Entre les deux, une installation de Wendy Jacob. Deux corps endormis sous une couverture, évoqués par un moteur simulant la respiration, renvoient à l’anonymat urbain des sans-abris.
Tandis qu’au centre de la salle et isolée enttre quatre parois, une Dummie de Tony Oursler, poupée en tissu sur lesquelles sont projetées des images vidéos de visages, est coincée sous un canapé, donnant un peu plus d’étrangeté à l’ensemble, et générant le malaise: le personnage déverse un flot de paroles et s’adresse au visiteur, tel un appel à l’aide.
Autre oeuvre forte, A Stone Asleep in Bed at Home de l’artiste cherokee Jimmie Durham.
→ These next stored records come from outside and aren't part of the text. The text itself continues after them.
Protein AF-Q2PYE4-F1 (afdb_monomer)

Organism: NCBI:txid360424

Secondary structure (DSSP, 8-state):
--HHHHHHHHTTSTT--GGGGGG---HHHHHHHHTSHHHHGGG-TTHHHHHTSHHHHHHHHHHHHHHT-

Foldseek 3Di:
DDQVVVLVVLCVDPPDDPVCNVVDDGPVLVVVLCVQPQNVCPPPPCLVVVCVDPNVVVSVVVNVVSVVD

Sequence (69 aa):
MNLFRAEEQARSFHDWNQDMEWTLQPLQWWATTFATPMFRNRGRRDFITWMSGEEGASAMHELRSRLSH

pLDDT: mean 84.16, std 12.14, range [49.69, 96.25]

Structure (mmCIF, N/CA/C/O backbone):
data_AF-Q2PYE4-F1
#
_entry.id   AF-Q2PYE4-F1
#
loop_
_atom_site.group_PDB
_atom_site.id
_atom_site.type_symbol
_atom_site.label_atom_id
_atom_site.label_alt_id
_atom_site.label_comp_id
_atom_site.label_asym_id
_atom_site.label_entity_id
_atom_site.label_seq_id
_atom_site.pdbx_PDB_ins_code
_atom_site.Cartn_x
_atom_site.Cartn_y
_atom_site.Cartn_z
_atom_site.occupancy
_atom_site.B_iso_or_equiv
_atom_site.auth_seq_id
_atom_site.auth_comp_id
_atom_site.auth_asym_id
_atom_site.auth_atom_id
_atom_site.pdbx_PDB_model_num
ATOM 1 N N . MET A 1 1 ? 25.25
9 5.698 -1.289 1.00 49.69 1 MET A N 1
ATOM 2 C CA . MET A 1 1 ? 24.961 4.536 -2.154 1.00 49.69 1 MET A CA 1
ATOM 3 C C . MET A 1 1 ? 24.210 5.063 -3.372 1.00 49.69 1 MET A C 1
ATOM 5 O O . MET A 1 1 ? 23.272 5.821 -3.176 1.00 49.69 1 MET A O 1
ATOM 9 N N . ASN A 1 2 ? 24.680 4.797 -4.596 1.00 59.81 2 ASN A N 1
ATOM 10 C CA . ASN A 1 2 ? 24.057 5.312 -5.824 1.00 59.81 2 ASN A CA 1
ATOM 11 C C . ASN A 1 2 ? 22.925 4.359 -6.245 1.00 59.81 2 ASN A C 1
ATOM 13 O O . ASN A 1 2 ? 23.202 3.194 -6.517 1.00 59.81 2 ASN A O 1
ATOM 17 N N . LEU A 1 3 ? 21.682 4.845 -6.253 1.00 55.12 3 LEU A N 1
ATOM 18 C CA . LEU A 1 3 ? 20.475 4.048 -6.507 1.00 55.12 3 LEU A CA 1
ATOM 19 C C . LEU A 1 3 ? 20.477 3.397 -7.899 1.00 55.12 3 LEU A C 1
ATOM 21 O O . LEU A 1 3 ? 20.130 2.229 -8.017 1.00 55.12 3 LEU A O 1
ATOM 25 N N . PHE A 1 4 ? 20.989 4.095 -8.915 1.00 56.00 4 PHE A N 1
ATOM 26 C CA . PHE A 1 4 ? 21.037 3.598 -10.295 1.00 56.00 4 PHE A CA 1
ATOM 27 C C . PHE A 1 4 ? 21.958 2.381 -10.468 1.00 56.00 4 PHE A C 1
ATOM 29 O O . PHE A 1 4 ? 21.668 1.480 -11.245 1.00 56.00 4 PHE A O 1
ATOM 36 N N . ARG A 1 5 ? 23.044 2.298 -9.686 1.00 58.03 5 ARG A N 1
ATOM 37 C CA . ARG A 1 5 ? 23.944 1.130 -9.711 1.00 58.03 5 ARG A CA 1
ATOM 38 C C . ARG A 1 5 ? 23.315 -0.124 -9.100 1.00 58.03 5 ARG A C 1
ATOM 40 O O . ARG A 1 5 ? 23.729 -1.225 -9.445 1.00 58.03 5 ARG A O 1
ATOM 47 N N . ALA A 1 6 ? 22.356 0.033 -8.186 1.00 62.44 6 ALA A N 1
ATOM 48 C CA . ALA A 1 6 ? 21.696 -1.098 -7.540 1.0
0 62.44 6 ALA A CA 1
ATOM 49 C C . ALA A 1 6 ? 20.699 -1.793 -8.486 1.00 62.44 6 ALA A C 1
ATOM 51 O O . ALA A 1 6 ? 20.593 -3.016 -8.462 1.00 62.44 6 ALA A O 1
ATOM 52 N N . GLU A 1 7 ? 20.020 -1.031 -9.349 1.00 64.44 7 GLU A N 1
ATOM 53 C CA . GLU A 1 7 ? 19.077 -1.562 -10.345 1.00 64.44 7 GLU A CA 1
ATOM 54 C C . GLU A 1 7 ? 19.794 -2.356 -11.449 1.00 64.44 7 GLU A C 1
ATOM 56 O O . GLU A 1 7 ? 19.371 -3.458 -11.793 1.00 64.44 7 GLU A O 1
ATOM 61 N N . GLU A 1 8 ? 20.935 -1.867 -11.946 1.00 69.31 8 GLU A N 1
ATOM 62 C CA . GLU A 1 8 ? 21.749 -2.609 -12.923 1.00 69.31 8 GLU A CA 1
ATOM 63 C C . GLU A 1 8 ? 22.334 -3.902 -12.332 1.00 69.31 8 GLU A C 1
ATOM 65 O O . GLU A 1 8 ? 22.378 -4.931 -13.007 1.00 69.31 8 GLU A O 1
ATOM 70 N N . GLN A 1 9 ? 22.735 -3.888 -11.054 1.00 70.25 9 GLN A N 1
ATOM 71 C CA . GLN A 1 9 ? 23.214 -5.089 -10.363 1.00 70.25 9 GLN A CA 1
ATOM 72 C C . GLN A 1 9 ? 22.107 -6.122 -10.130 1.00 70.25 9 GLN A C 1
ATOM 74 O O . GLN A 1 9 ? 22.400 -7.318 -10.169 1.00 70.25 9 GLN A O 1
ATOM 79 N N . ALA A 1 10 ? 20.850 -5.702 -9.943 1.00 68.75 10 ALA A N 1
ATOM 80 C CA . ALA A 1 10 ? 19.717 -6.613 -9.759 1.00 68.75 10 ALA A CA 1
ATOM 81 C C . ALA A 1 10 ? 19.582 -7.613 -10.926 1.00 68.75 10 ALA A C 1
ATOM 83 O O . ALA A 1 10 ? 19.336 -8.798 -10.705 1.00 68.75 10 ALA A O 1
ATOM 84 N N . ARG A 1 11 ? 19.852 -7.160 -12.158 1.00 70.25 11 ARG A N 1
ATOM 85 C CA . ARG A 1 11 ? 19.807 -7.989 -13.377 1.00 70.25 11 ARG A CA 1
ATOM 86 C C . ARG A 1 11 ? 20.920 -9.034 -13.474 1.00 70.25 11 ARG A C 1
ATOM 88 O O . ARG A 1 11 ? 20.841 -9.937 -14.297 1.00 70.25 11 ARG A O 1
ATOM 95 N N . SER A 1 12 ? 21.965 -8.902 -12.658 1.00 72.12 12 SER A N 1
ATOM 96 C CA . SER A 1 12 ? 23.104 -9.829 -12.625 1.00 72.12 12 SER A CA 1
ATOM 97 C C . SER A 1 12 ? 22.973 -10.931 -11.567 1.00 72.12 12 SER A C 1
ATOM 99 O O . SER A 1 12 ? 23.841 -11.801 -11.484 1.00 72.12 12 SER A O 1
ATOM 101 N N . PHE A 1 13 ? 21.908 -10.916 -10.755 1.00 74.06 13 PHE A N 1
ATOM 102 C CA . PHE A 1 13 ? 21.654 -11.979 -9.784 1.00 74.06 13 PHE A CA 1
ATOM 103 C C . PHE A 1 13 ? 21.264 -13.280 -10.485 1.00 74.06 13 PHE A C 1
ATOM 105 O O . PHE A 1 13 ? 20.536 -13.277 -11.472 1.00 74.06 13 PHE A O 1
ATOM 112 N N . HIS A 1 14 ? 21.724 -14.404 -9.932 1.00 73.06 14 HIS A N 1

Dans la culture indienne, tout ce qui est lié au mode de vie sédentaire est détruit. Avec une pierre, matériau de base de son oeuvre qu’il aborde comme sculpture en soi, Durham écrase ici un lit. La masse du monolithe gris, qui contraste avec la blancheur des draps et le bois vernis de la structure, renforce la sensation de sommeil lourd. Et de la fragilité du corps humain, cette fois absent.